Я остановил машину у одного из домов и зашел в лес. Те, кто был в фургоне, подождали минут десять, но потом, видимо, решили, что я наношу кому-то визит; они подъехали взглянуть на дом, около которого стоял мой «порше», а затем вернулись на прежнее место. Я слышал шум мотора и легко проследил по нему их маневр. Зимой наши дороги пустынны. Только этот звук и нарушал тишину.
Теперь они остановились снова, ярдах в трехстах от меня. Они ждали моего возвращения. Маячок должен был сообщить им, когда я продолжу путь.
Разъяренный, я едва не поддался первому естественному порыву: меня подмывало выбросить их приборчик в лес или, еще лучше, прилепить его к какой-нибудь машине у тротуара и таким образом заставить своих преследователей торчать на Пеймет-роуд всю ночь. Но для этого я был чересчур зол. Меня оскорбляла мысль, что наша из ряда вон выходящая встреча на пляже Маркони свелась всего только к установке маяка на мой автомобиль. Это было лишним подтверждением того, что не все совпадения являются дьявольскими или божественными. Я вернулся в общество нормальных людей!

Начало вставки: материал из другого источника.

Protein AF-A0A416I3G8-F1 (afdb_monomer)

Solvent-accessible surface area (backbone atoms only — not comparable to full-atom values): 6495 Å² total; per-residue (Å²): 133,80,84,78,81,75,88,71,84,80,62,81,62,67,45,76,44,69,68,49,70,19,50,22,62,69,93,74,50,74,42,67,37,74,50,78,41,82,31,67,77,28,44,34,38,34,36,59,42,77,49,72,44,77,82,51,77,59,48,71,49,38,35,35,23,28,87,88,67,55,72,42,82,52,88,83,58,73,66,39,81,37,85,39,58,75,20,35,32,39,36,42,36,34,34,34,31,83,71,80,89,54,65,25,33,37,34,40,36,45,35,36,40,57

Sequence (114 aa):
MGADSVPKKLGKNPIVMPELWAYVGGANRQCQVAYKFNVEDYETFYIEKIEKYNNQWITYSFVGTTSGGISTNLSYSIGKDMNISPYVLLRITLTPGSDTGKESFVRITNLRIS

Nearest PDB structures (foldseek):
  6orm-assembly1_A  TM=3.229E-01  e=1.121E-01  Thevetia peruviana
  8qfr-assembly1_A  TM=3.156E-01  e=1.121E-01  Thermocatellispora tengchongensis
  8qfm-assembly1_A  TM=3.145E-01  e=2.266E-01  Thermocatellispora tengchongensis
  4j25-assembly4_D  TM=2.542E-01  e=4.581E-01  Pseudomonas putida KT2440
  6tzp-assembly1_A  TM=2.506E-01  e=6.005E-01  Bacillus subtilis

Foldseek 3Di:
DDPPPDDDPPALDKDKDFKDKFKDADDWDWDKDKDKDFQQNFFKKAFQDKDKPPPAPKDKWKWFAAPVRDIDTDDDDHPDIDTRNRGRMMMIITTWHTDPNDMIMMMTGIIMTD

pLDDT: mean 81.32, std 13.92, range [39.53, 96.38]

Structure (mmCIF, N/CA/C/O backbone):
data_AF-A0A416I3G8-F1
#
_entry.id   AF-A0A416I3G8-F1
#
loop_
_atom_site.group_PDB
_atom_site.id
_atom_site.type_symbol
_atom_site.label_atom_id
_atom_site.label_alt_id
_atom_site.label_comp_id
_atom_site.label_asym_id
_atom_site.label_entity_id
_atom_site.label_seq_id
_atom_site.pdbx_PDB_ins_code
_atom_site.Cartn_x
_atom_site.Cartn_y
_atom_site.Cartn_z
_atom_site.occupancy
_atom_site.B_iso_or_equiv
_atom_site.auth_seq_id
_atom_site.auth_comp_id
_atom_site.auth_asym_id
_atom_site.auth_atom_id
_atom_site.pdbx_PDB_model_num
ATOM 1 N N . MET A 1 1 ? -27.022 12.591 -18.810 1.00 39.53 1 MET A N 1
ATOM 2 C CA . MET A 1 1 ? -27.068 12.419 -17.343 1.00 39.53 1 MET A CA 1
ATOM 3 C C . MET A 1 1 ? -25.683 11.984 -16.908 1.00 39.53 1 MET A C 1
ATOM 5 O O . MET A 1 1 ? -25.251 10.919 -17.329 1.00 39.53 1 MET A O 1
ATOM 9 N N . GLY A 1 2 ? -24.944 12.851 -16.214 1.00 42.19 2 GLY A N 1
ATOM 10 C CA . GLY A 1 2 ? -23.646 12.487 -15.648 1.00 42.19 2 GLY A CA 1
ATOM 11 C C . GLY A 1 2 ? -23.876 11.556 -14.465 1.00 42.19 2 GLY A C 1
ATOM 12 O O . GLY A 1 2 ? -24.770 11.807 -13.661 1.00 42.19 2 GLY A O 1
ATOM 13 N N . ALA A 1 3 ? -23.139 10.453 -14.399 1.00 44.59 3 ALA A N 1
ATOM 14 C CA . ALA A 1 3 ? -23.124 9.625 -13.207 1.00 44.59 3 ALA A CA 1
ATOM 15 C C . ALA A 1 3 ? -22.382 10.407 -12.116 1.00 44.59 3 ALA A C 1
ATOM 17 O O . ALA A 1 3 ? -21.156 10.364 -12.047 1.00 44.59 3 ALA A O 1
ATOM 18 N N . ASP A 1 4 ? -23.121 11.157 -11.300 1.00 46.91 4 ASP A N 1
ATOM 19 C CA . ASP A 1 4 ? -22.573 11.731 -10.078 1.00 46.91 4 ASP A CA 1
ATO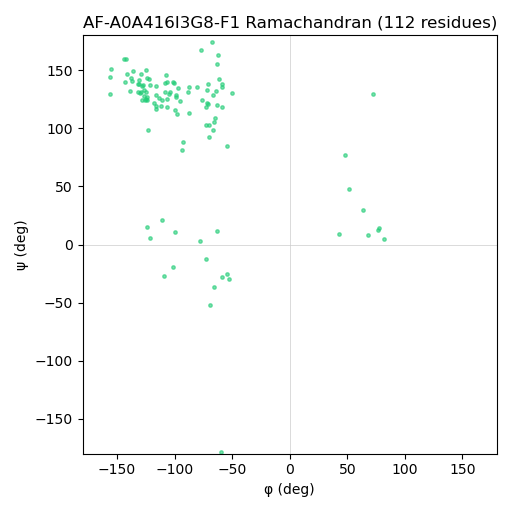M 20 C C . ASP A 1 4 ? -22.234 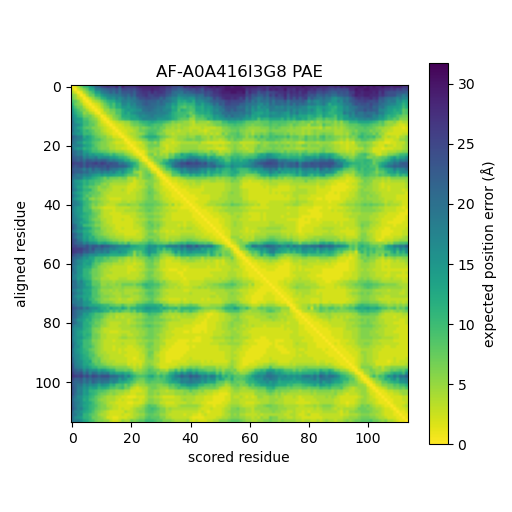10.567 -9.147 1.00 46.91 4 ASP A C 1
ATOM 22 O O . ASP A 1 4 ? -23.105 9.893 -8.591 1.00 46.91 4 ASP A O 1
ATOM 26 N N . SER A 1 5 ? -20.942 10.275 -9.021 1.00 53.12 5 SER A N 1
ATOM 27 C CA . SER A 1 5 ? -20.452 9.315 -8.045 1.00 53.12 5 SER A CA 1
ATOM 28 C C . SER A 1 5 ? -20.694 9.895 -6.653 1.00 53.12 5 SER A C 1
ATOM 30 O O . SER A 1 5 ? -19.926 10.737 -6.189 1.00 53.12 5 SER A O 1
ATOM 32 N N . VAL A 1 6 ? -21.768 9.471 -5.989 1.00 53.47 6 VAL A N 1
ATOM 33 C CA . VAL A 1 6 ? -22.009 9.816 -4.585 1.00 53.47 6 VAL A CA 1
ATOM 34 C C . VAL A 1 6 ? -21.026 9.011 -3.728 1.00 53.47 6 VAL A C 1
ATOM 36 O O . VAL A 1 6 ? -21.084 7.777 -3.749 1.00 53.47 6 VAL A O 1
ATOM 39 N N . PRO A 1 7 ? -20.122 9.652 -2.965 1.00 50.47 7 PRO A N 1
ATOM 40 C CA . PRO A 1 7 ? -19.226 8.940 -2.064 1.00 50.47 7 PRO A CA 1
ATOM 41 C C . PRO A 1 7 ? -20.056 8.275 -0.964 1.00 50.47 7 PRO A C 1
ATOM 43 O O . PRO A 1 7 ? -20.617 8.946 -0.098 1.00 50.47 7 PRO A O 1
ATOM 46 N N . LYS A 1 8 ? -20.165 6.947 -0.993 1.00 57.56 8 LYS A N 1
ATOM 47 C CA . LYS A 1 8 ? -20.806 6.191 0.084 1.00 57.56 8 LYS A CA 1
ATOM 48 C C . LYS A 1 8 ? -19.756 5.859 1.138 1.00 57.56 8 LYS A C 1
ATOM 50 O O . LYS A 1 8 ? -18.695 5.340 0.795 1.00 57.56 8 LYS A O 1
ATOM 55 N N . LYS A 1 9 ? -20.056 6.123 2.416 1.00 55.72 9 LYS A N 1
ATOM 56 C CA . LYS A 1 9 ? -19.235 5.611 3.519 1.00 55.72 9 LYS A CA 1
ATOM 57 C C . LYS A 1 9 ? -19.216 4.085 3.428 1.00 55.72 9 LYS A C 1
ATOM 59 O O . LYS A 1 9 ? -20.264 3.437 3.472 1.00 55.72 9 LYS A O 1
ATOM 64 N N . LEU A 1 10 ? -18.025 3.533 3.244 1.00 60.31 10 LEU A N 1
ATOM 65 C CA . LEU A 1 10 ? -17.786 2.104 3.326 1.00 60.31 10 LEU A CA 1
ATOM 66 C C . LEU A 1 10 ? -17.881 1.770 4.818 1.00 60.31 10 LEU A C 1
ATOM 68 O O . LEU A 1 10 ? -16.993 2.155 5.570 1.00 60.31 10 LEU A O 1
ATOM 72 N N . GLY A 1 11 ? -19.003 1.191 5.259 1.00 66.50 11 GLY A N 1
ATOM 73 C CA . GLY A 1 11 ? -19.211 0.837 6.671 1.00 66.50 11 GLY A CA 1
ATOM 74 C C . GLY A 1 11 ? -18.156 -0.149 7.186 1.00 66.50 11 GLY A C 1
ATOM 75 O O . GLY A 1 11 ? -17.304 -0.574 6.426 1.00 66.50 11 GLY A O 1
ATOM 76 N N . LYS A 1 12 ? -18.247 -0.579 8.448 1.00 72.38 12 LYS A N 1
ATOM 77 C CA . LYS A 1 12 ? -17.222 -1.374 9.169 1.00 72.38 12 LYS A CA 1
ATOM 78 C C . LYS A 1 12 ? -16.902 -2.780 8.621 1.00 72.38 12 LYS A C 1
ATOM 80 O O . LYS A 1 12 ? -16.293 -3.591 9.309 1.00 72.38 12 LYS A O 1
ATOM 85 N N . ASN A 1 13 ? -17.369 -3.119 7.425 1.00 80.12 13 ASN A N 1
ATOM 86 C CA . ASN A 1 13 ? -17.073 -4.406 6.818 1.00 80.12 13 ASN A CA 1
ATOM 87 C C . ASN A 1 13 ? -15.684 -4.361 6.182 1.00 80.12 13 ASN A C 1
ATOM 89 O O . ASN A 1 13 ? -15.409 -3.414 5.442 1.00 80.12 13 ASN A O 1
ATOM 93 N N . PRO A 1 14 ? -14.855 -5.399 6.379 1.00 82.88 14 PRO A N 1
ATOM 94 C CA . PRO A 1 14 ? -13.573 -5.498 5.711 1.00 82.88 14 PRO A CA 1
ATOM 95 C C . PRO A 1 14 ? -13.702 -5.279 4.204 1.00 82.88 14 PRO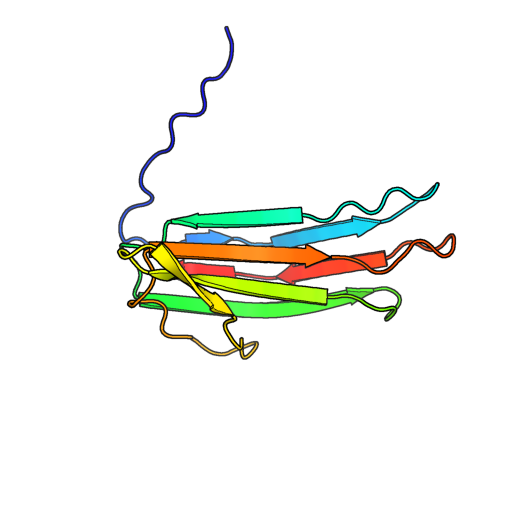 A C 1
ATOM 97 O O . PRO A 1 14 ? -14.528 -5.908 3.536 1.00 82.88 14 PRO A O 1
ATOM 100 N N . ILE A 1 15 ? -12.861 -4.407 3.664 1.00 86.50 15 ILE A N 1
ATOM 101 C CA . ILE A 1 15 ? -12.745 -4.186 2.228 1.00 86.50 15 ILE A CA 1
ATOM 102 C C . ILE A 1 15 ? -11.552 -4.977 1.737 1.00 86.50 15 ILE A C 1
ATOM 104 O O . ILE A 1 15 ? -10.442 -4.792 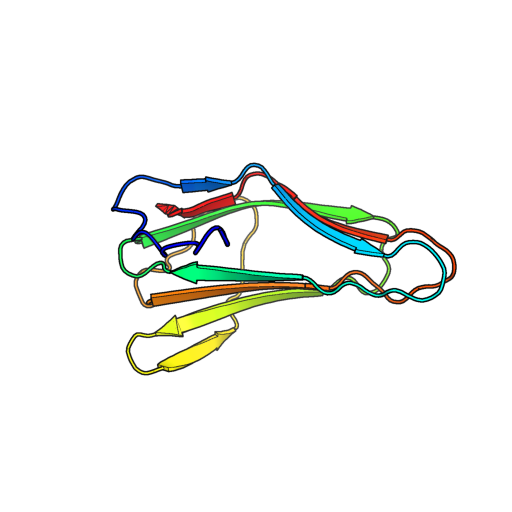2.233 1.00 86.50 15 ILE A O 1
ATOM 108 N N . VAL A 1 16 ? -11.772 -5.807 0.722 1.00 86.25 16 VAL A N 1
ATOM 109 C CA . VAL A 1 16 ? -10.699 -6.480 -0.008 1.00 86.25 16 VAL A CA 1
ATOM 110 C C . VAL A 1 16 ? -10.646 -5.908 -1.416 1.00 86.25 16 VAL A C 1
ATOM 112 O O . VAL A 1 16 ? -11.622 -5.979 -2.162 1.00 86.25 16 VAL A O 1
ATOM 115 N N . MET A 1 17 ? -9.507 -5.322 -1.773 1.00 85.38 17 MET A N 1
ATOM 116 C CA . MET A 1 17 ? -9.222 -4.852 -3.123 1.00 85.38 17 MET A CA 1
ATOM 117 C C . MET A 1 17 ? -8.220 -5.810 -3.768 1.00 85.38 17 MET A C 1
ATOM 119 O O . MET A 1 17 ? -7.105 -5.941 -3.256 1.00 85.38 17 MET A O 1
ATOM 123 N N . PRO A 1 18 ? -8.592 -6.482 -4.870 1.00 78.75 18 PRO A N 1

Однако за рулем этого фургона я увидел не Уодли, а Паука Ниссена; рядом с ним, на сиденье для пассажира, устроился Студи. Без всякого сомнения, Уодли сейчас почитывал в какой-нибудь сельской гостинице Рональда Фербэнка, держа под рукой коротковолновый передатчик, настроенный на связь с этой парочкой.

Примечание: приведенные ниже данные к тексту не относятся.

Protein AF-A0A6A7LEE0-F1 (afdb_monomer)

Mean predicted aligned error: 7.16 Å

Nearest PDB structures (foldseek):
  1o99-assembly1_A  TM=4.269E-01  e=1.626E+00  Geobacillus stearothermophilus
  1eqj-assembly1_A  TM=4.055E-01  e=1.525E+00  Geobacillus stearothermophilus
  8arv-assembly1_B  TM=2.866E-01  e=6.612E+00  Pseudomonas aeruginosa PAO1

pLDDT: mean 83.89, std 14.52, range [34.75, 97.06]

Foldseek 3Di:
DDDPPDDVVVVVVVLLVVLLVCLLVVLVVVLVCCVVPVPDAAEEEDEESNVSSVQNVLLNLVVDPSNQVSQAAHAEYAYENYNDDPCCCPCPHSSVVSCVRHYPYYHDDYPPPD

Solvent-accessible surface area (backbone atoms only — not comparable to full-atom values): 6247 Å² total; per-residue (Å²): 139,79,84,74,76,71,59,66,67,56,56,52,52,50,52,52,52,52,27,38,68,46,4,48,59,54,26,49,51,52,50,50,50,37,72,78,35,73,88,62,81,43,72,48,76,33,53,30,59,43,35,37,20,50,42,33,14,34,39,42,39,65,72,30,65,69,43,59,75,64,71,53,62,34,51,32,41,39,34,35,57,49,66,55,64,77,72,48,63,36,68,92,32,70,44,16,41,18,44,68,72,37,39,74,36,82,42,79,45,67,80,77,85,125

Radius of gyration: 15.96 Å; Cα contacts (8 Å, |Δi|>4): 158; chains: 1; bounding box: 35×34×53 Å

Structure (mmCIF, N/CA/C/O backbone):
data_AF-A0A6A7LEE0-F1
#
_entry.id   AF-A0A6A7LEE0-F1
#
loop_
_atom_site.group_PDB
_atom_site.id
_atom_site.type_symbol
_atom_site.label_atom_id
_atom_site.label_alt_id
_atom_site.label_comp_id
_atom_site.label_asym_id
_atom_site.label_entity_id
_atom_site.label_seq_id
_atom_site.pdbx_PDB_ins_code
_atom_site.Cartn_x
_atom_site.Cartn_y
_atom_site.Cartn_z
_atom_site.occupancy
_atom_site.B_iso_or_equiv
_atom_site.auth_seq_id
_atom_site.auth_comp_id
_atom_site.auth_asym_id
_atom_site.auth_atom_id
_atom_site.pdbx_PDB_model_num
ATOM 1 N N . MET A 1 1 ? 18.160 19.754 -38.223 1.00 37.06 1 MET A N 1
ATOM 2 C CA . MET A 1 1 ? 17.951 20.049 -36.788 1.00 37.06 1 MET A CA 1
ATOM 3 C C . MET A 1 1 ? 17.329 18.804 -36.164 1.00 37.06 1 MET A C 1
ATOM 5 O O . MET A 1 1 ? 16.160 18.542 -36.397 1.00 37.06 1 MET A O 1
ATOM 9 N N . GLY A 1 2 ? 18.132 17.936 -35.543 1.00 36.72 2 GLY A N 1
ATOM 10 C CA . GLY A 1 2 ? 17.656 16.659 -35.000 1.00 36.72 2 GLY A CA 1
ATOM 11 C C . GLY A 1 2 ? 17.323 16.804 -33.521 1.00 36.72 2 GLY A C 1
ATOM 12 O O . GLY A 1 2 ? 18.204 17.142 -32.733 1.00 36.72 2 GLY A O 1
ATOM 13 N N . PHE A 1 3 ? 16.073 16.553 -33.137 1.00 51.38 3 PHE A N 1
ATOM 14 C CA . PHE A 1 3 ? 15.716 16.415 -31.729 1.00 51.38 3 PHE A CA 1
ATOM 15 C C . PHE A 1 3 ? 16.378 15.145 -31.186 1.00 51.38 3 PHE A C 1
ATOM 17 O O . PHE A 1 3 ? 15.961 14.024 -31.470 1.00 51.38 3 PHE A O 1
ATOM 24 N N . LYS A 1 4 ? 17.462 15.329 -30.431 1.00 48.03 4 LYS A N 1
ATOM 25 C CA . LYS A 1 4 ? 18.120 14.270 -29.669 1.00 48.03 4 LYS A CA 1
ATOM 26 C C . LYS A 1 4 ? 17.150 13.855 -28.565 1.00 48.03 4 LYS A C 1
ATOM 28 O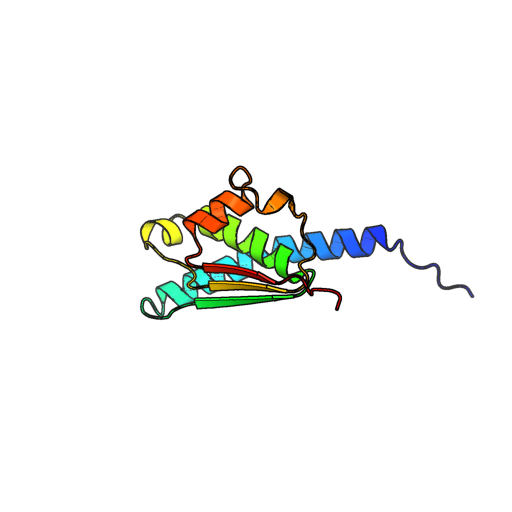 O . LYS A 1 4 ? 16.976 14.595 -27.600 1.00 48.03 4 LYS A O 1
ATOM 33 N N . TYR A 1 5 ? 16.482 12.714 -28.732 1.00 52.38 5 TYR A N 1
ATOM 34 C CA . TYR A 1 5 ? 15.628 12.135 -27.698 1.00 52.38 5 TYR A CA 1
ATOM 35 C C . TYR A 1 5 ? 16.417 12.078 -26.387 1.00 52.38 5 TYR A C 1
ATOM 37 O O . TYR A 1 5 ? 17.443 11.399 -26.295 1.00 52.38 5 TYR A O 1
ATOM 45 N N . LEU A 1 6 ? 15.963 12.835 -25.387 1.00 51.62 6 LEU A N 1
ATOM 46 C CA . LEU A 1 6 ? 16.452 12.716 -24.021 1.00 51.62 6 LEU A CA 1
ATOM 47 C C . LEU A 1 6 ? 16.362 11.236 -23.637 1.00 51.62 6 LEU A C 1
ATOM 49 O O . LEU A 1 6 ? 15.354 10.584 -23.906 1.00 51.62 6 LEU A O 1
ATOM 53 N N . ASN A 1 7 ? 17.448 10.699 -23.085 1.00 57.19 7 ASN A N 1
ATOM 54 C CA . ASN A 1 7 ? 17.627 9.283 -22.783 1.00 57.19 7 ASN A CA 1
ATOM 55 C C . ASN A 1 7 ? 16.355 8.697 -22.131 1.00 57.19 7 ASN A C 1
ATOM 57 O O . ASN A 1 7 ? 16.048 9.031 -20.987 1.00 57.19 7 ASN A O 1
ATOM 61 N N . GLN A 1 8 ? 15.609 7.846 -22.851 1.00 58.56 8 GLN A N 1
ATOM 62 C CA . GLN A 1 8 ? 14.317 7.305 -22.391 1.00 58.56 8 GLN A CA 1
ATOM 63 C C . GLN A 1 8 ? 14.435 6.610 -21.021 1.00 58.56 8 GLN A C 1
ATOM 65 O O . GLN A 1 8 ? 13.499 6.628 -20.221 1.00 58.56 8 GLN A O 1
ATOM 70 N N . SER A 1 9 ? 15.622 6.074 -20.706 1.00 75.50 9 SER A N 1
ATOM 71 C CA . SER A 1 9 ? 15.945 5.490 -19.401 1.00 75.50 9 SER A CA 1
ATOM 72 C C . SER A 1 9 ? 15.883 6.516 -18.264 1.00 75.50 9 SER A C 1
ATOM 74 O O . SER A 1 9 ? 15.402 6.201 -17.178 1.00 75.50 9 SER A O 1
ATOM 76 N N . TYR A 1 10 ? 16.326 7.755 -18.503 1.00 82.88 10 TYR A N 1
ATOM 77 C CA . TYR A 1 10 ? 16.280 8.827 -17.508 1.00 82.88 10 TYR A CA 1
ATOM 78 C C . TYR A 1 10 ? 14.838 9.255 -17.228 1.00 82.88 10 TYR A C 1
ATOM 80 O O . TYR A 1 10 ? 14.428 9.283 -16.072 1.00 82.88 10 TYR A O 1
ATOM 88 N N . GLY A 1 11 ? 14.039 9.488 -18.276 1.00 85.56 11 GLY A N 1
ATOM 89 C CA . GLY A 1 11 ? 12.623 9.844 -18.129 1.00 85.56 11 GLY A CA 1
ATOM 90 C C . GLY A 1 11 ? 11.826 8.783 -17.365 1.00 85.56 11 GLY A C 1
ATOM 91 O O . GLY A 1 11 ? 11.093 9.108 -16.434 1.00 85.56 11 GLY A O 1
ATOM 92 N N . TRP A 1 12 ? 12.034 7.503 -17.687 1.00 84.62 12 TRP A N 1
ATOM 93 C CA . TRP A 1 12 ? 11.379 6.393 -16.991 1.00 84.62 12 TRP A CA 1
ATOM 94 C C . TRP A 1 12 ? 11.797 6.262 -15.521 1.00 84.62 12 TRP A C 1
ATOM 96 O O . TRP A 1 12 ? 10.947 6.070 -14.649 1.00 84.62 12 TRP A O 1
ATOM 106 N N . LYS A 1 13 ? 13.096 6.396 -15.221 1.00 88.12 13 LYS A N 1
ATOM 107 C CA . LYS A 1 13 ? 13.604 6.384 -13.839 1.00 88.12 13 LYS A CA 1
ATOM 108 C C . LYS A 1 13 ? 13.036 7.545 -13.027 1.00 88.12 13 LYS A C 1
ATOM 110 O O . LYS A 1 13 ? 12.582 7.332 -11.905 1.00 88.12 13 LYS A O 1
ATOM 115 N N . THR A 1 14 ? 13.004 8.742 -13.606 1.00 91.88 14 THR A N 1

Нет, я не стану выкидывать маячок, сказал себе я. Может быть, он послужит благой цели – надо только выбрать момент. Конечно, это было слабым утешением, если учесть, какую бурю поднял в моей душе этот маленький приборчик, но я уже начал понимать, что любые грядущие события будут неуклонно приближать меня к искомой первопричине.
После всех этих маневров на дорогах я был зол, меня снедало любопытство, я хотел пить – и мне пришло в голову, что я не был в баре с того вечера во «Вдовьей дорожке». А потому, едва добравшись домой, я оставил машину и пошел пешком на городскую набережную. В центре города у нас хорошие бары: «Штат у Залива» [25], который мы называем «Бригом», «Полубак» и «Живец и рыба» (прозванный в народе «Жбаном крови» в знак уважения к количеству случающихся там потасовок), – хорошие бары, но отличными их не назовешь, потому что им не хватает легкой рисовки, привносимой в атмосферу заведения лучшими представителями рабочего класса вроде моего отца. Однако в них достаточно темно и грязно, чтобы чувствовать себя вольготно. Вы можете сидеть там и наслаждаться выпивкой в таком же уюте, как нерожденный младенец в хорошей, добротной утробе. Над вашей головой будут мерцать несколько флюоресцентных ламп, а старая музыкальная шарманка бормочет негромко и не раздражает ухо. Конечно, летом в бары наподобие «Брига» набивается больше народу, чем в нью-йоркскую подземку в час пик, и рассказывают – я этому верю, – что однажды в сезон агенты по связям с общественностью из «Будвайзера», или «Шефера», или другой компании, где варят стандартную тепловатую мочу, решили устроить конкурс среди массачусетских баров и таким путем выяснить, кто продает больше пива. По объему продажи за июль победило провинстаунское заведение «Штат у Залива». Поэтому как-то августовским утром, в будний день, туда прилетели важные шишки в легких летних костюмах, а с ними съемочная группа: они хотели заснять вручение премии, несомненно думая попасть в один из тех здоровенных баров величиной с заводской цех, где подают омаров и рыбу с чипсами, – таких много, например, в Хайянисе, – а вместо этого угодили в наш темный, продымленный «Бриг», где мало у кого хватало денег на выпивку дороже эля, однако две сотни посетителей заливали его в себя стоймя. От входной двери до вонючих баков с мусором у задней стенки наш «Бриг» не длиннее товарного вагона, а что касается еды, то вы можете получить сандвич с ветчиной и сыром или чесночную колбасу. Заработали телекамеры, кто-то из алкашей поднялся и сказал: «Ну да, это самое пиво. Паршивое. А зачем у вас этот красный огонек на камере? Я слишком много говорю, да? Стоп! Да?»